Dataset |
===============
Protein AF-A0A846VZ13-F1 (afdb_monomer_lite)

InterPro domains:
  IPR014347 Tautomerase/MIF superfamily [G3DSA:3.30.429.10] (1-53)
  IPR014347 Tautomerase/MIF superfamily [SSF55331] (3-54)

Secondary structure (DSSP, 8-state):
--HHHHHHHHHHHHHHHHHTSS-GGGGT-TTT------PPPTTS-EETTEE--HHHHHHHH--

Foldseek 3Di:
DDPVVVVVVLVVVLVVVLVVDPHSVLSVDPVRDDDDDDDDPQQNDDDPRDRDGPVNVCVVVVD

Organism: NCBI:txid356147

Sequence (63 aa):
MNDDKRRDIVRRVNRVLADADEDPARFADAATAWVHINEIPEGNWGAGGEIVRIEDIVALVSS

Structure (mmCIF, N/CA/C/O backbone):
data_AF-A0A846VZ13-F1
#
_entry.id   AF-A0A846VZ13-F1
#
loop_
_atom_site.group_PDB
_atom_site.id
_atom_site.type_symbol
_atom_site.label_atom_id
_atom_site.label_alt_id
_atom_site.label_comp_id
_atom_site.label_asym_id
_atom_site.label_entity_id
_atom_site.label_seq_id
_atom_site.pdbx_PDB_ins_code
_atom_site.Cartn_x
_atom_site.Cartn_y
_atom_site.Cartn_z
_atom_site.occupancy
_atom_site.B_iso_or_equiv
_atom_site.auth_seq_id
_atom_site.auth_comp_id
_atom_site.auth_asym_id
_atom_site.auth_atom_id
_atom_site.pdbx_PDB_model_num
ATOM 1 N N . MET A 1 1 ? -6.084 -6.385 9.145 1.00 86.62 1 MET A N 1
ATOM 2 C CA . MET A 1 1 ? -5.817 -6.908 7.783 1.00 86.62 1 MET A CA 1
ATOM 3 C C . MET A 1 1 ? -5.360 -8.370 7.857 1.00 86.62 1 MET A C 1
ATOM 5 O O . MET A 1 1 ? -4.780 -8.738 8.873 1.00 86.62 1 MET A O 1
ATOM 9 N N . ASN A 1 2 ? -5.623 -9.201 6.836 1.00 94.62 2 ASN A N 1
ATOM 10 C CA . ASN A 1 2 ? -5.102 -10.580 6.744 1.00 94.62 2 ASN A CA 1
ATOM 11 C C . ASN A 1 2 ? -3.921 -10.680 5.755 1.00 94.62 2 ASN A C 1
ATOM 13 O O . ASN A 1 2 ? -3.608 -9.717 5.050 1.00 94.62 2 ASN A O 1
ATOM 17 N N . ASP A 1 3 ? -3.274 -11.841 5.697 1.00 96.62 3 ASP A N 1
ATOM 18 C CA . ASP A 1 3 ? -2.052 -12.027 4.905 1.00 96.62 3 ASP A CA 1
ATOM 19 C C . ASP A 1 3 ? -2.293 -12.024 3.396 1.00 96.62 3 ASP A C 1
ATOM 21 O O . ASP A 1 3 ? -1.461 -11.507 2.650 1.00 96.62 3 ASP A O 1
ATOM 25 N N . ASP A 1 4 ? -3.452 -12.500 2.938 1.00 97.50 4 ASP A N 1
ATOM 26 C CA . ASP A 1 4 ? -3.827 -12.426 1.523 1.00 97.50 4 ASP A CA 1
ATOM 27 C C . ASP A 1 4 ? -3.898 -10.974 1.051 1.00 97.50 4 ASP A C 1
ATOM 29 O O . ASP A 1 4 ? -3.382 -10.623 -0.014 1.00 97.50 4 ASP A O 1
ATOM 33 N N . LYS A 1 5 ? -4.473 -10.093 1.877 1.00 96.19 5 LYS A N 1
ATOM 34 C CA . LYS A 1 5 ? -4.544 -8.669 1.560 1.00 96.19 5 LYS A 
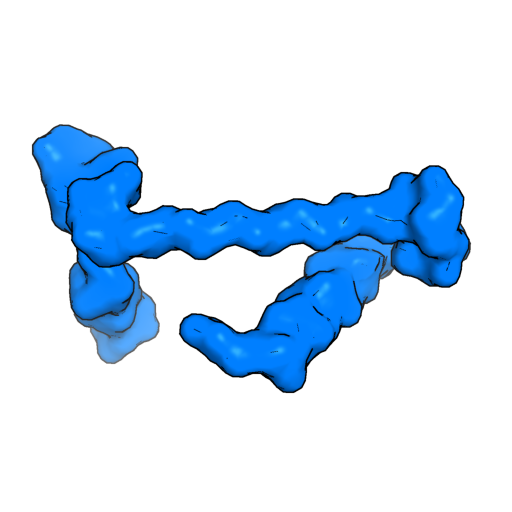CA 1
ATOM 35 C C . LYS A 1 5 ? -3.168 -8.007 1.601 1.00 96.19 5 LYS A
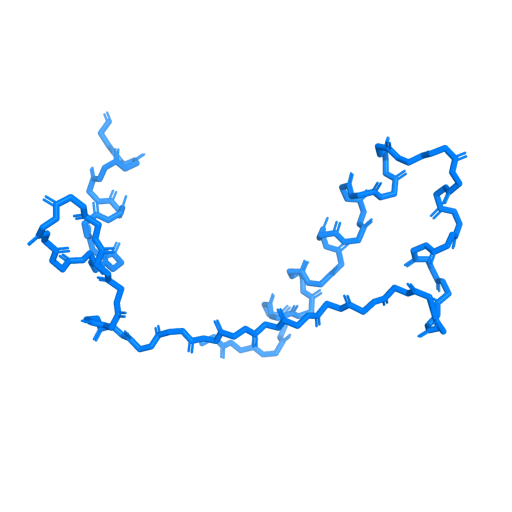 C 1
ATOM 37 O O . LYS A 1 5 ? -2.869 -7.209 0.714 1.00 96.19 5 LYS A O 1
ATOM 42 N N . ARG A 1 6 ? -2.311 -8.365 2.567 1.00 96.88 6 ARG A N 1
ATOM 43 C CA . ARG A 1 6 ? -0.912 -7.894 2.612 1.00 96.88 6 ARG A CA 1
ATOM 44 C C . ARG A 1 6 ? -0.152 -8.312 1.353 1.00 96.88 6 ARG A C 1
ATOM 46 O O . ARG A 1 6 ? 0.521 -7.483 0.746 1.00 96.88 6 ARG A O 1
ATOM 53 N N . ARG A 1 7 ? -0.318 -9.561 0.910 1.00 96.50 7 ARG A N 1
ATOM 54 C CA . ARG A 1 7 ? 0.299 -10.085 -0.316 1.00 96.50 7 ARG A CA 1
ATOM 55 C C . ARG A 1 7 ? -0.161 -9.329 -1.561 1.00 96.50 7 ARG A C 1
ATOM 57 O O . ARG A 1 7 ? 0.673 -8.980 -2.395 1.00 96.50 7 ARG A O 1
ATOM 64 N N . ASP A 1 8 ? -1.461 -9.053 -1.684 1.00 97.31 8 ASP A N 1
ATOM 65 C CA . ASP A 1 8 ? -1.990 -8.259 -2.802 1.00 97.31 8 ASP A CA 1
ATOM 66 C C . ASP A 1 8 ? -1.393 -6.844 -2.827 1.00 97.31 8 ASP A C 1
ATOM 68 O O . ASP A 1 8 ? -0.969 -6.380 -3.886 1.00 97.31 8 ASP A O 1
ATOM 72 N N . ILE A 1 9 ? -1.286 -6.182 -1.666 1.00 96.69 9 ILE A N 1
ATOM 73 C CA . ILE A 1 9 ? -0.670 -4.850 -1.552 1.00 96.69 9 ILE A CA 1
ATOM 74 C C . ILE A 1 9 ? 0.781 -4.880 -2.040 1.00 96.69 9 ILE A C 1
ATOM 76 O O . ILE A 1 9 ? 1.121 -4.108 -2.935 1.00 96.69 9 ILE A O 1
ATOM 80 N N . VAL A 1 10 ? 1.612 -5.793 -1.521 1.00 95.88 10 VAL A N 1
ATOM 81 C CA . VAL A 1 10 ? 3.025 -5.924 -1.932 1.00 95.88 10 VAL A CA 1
===============
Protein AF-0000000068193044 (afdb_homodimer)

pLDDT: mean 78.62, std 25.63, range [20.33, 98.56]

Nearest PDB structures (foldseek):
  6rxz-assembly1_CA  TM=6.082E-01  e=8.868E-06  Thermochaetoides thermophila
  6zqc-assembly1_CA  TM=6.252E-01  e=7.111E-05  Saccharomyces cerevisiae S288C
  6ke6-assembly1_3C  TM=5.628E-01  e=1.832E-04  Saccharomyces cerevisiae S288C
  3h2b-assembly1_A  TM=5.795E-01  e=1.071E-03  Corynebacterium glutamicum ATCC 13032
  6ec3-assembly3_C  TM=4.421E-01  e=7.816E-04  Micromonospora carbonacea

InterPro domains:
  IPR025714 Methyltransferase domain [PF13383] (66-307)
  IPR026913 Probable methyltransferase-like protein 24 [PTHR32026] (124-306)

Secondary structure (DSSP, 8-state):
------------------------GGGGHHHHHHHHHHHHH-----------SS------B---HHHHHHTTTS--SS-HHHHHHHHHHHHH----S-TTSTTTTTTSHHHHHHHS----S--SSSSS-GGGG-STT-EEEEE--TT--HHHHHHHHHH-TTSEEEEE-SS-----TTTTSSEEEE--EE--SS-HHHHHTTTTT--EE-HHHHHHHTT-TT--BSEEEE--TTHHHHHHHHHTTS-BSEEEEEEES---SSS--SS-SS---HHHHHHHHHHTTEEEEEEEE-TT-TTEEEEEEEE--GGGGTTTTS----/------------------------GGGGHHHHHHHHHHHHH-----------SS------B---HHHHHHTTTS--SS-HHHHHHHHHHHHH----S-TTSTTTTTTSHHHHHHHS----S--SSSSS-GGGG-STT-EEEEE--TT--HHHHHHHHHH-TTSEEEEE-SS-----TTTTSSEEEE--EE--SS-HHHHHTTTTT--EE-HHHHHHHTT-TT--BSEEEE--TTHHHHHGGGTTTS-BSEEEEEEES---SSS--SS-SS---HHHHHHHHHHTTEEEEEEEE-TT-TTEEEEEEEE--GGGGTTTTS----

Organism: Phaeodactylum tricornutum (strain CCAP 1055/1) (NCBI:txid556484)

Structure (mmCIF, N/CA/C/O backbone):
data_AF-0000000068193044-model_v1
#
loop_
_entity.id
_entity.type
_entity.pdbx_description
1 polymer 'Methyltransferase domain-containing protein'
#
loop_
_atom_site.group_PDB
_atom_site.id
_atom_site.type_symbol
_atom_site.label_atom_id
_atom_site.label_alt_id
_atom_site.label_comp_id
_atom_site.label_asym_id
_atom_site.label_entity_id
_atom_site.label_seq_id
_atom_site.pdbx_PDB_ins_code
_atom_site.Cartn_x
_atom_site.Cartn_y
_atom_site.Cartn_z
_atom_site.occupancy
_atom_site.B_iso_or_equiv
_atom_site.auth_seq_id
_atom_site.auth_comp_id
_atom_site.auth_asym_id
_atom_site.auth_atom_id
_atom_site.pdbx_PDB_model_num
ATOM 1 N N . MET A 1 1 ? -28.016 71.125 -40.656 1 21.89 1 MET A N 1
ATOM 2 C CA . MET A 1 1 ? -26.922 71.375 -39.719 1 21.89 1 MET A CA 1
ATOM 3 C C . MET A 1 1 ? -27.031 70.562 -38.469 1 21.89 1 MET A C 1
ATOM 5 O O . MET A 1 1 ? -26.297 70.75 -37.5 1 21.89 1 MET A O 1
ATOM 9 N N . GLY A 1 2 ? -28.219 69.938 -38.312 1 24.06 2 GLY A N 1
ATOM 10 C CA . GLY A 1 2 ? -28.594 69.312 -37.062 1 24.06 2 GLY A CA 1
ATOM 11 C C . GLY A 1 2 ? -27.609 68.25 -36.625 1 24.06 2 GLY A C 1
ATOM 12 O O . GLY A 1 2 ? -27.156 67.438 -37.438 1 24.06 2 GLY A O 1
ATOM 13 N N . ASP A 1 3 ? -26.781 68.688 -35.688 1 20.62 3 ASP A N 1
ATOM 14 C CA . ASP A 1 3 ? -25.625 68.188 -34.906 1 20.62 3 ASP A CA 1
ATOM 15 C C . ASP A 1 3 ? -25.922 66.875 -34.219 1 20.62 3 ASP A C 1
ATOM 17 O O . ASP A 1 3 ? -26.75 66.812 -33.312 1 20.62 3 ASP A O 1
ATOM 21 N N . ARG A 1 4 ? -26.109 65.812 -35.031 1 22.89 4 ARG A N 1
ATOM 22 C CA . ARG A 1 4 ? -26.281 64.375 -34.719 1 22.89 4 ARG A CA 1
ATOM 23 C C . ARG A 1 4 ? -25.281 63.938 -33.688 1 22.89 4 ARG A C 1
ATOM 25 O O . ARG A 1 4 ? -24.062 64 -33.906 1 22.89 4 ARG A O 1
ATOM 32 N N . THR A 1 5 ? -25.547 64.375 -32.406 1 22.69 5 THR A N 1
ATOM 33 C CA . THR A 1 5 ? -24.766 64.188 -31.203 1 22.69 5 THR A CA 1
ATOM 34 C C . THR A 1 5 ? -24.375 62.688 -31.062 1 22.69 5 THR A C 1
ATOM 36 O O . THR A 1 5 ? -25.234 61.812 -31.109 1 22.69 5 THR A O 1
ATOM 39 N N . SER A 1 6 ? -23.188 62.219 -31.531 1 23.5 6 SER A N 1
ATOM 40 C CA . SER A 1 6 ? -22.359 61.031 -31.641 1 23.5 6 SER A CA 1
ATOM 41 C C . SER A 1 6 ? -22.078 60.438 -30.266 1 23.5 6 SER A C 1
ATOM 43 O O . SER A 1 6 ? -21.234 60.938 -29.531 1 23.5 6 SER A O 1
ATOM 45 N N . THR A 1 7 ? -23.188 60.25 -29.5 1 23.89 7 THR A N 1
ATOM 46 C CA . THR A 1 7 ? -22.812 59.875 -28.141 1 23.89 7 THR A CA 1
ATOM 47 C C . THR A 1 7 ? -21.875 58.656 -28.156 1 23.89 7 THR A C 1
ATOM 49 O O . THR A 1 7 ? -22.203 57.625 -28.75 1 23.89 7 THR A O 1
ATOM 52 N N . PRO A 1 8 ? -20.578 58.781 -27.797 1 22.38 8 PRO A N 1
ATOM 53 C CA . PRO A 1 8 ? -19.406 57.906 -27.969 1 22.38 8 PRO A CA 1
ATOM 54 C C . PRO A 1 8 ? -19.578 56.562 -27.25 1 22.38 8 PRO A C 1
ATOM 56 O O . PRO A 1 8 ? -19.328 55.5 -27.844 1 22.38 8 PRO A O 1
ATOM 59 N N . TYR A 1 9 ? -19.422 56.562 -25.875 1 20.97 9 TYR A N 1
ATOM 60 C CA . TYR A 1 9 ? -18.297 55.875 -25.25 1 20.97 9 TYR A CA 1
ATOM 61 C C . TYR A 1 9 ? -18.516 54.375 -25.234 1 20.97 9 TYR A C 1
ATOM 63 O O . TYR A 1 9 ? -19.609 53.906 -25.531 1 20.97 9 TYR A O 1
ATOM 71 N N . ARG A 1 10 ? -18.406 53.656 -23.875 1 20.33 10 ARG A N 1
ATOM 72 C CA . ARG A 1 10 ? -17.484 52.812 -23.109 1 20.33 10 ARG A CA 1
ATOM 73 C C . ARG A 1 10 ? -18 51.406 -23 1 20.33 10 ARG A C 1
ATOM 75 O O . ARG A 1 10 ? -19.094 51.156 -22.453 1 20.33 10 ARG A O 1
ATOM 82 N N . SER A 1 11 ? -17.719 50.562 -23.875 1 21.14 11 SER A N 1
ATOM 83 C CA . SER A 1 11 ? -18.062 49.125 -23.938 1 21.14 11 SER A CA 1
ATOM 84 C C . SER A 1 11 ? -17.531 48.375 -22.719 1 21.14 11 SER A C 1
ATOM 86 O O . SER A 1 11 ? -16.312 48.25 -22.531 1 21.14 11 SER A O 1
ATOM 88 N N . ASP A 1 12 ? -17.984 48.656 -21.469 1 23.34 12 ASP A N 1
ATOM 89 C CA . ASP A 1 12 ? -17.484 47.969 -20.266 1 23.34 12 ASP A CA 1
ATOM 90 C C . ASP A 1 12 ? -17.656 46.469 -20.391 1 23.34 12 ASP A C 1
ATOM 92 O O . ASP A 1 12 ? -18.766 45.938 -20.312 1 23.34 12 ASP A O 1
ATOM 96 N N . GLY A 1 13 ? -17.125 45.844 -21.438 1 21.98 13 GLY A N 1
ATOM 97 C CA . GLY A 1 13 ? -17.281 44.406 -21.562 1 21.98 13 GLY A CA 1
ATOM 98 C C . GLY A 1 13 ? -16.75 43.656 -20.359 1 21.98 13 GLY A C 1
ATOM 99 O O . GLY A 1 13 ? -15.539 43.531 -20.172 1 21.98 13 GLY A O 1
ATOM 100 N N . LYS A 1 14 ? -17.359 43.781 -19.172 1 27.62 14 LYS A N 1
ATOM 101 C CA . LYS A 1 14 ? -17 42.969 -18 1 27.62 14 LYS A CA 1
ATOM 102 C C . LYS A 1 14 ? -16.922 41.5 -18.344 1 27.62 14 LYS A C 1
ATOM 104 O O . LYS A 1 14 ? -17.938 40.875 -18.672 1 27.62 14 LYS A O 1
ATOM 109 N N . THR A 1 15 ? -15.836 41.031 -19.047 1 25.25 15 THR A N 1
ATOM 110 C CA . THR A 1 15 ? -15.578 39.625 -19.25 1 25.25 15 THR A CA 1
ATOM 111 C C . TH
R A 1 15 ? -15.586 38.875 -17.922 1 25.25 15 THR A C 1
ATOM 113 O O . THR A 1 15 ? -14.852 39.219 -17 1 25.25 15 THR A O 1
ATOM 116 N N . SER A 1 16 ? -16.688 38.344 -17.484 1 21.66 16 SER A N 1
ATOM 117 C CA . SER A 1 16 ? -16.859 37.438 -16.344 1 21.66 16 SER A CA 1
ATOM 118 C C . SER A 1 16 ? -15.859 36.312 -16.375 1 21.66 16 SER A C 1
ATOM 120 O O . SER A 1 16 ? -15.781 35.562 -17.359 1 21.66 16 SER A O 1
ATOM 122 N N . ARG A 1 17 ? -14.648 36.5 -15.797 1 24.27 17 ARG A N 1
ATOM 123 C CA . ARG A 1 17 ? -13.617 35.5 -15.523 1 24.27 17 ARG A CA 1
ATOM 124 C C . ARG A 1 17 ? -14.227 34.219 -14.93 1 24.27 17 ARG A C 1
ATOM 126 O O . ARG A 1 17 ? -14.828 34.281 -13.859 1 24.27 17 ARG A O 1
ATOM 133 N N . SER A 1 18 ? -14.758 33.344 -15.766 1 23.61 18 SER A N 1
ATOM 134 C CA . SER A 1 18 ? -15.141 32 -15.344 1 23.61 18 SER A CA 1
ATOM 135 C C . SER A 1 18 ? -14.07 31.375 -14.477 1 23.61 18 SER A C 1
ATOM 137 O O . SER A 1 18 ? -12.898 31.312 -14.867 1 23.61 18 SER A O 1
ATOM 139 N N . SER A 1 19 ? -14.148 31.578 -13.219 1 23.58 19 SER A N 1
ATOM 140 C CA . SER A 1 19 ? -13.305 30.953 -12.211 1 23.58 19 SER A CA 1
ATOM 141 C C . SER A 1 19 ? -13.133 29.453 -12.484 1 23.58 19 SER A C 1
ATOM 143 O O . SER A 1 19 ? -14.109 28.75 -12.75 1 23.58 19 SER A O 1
===============
Brief |
Above are some records; copy exactly the lines from the one with "ATOM 21 N N" through the one with "ATOM 41 C C", both included, and no others.

Written response |
ATOM 21 N N . ARG A 1 4 ? -26.109 65.812 -35.031 1 22.89 4 ARG A N 1
ATOM 22 C CA . ARG A 1 4 ? -26.281 64.375 -34.719 1 22.89 4 ARG A CA 1
ATOM 23 C C . ARG A 1 4 ? -25.281 63.938 -33.688 1 22.89 4 ARG A C 1
ATOM 25 O O . ARG A 1 4 ? -24.062 64 -33.906 1 22.89 4 ARG A O 1
ATOM 32 N N . THR A 1 5 ? -25.547 64.375 -32.406 1 22.69 5 THR A N 1
ATOM 33 C CA . THR A 1 5 ? -24.766 64.188 -31.203 1 22.69 5 THR A CA 1
ATOM 34 C C . THR A 1 5 ? -24.375 62.688 -31.062 1 22.69 5 THR A C 1
ATOM 36 O O . THR A 1 5 ? -25.234 61.812 -31.109 1 22.69 5 THR A O 1
ATOM 39 N N . SER A 1 6 ? -23.188 62.219 -31.531 1 23.5 6 SER A N 1
ATOM 40 C CA . SER A 1 6 ? -22.359 61.031 -31.641 1 23.5 6 SER A CA 1
ATOM 41 C C . SER A 1 6 ? -22.078 60.438 -30.266 1 23.5 6 SER A C 1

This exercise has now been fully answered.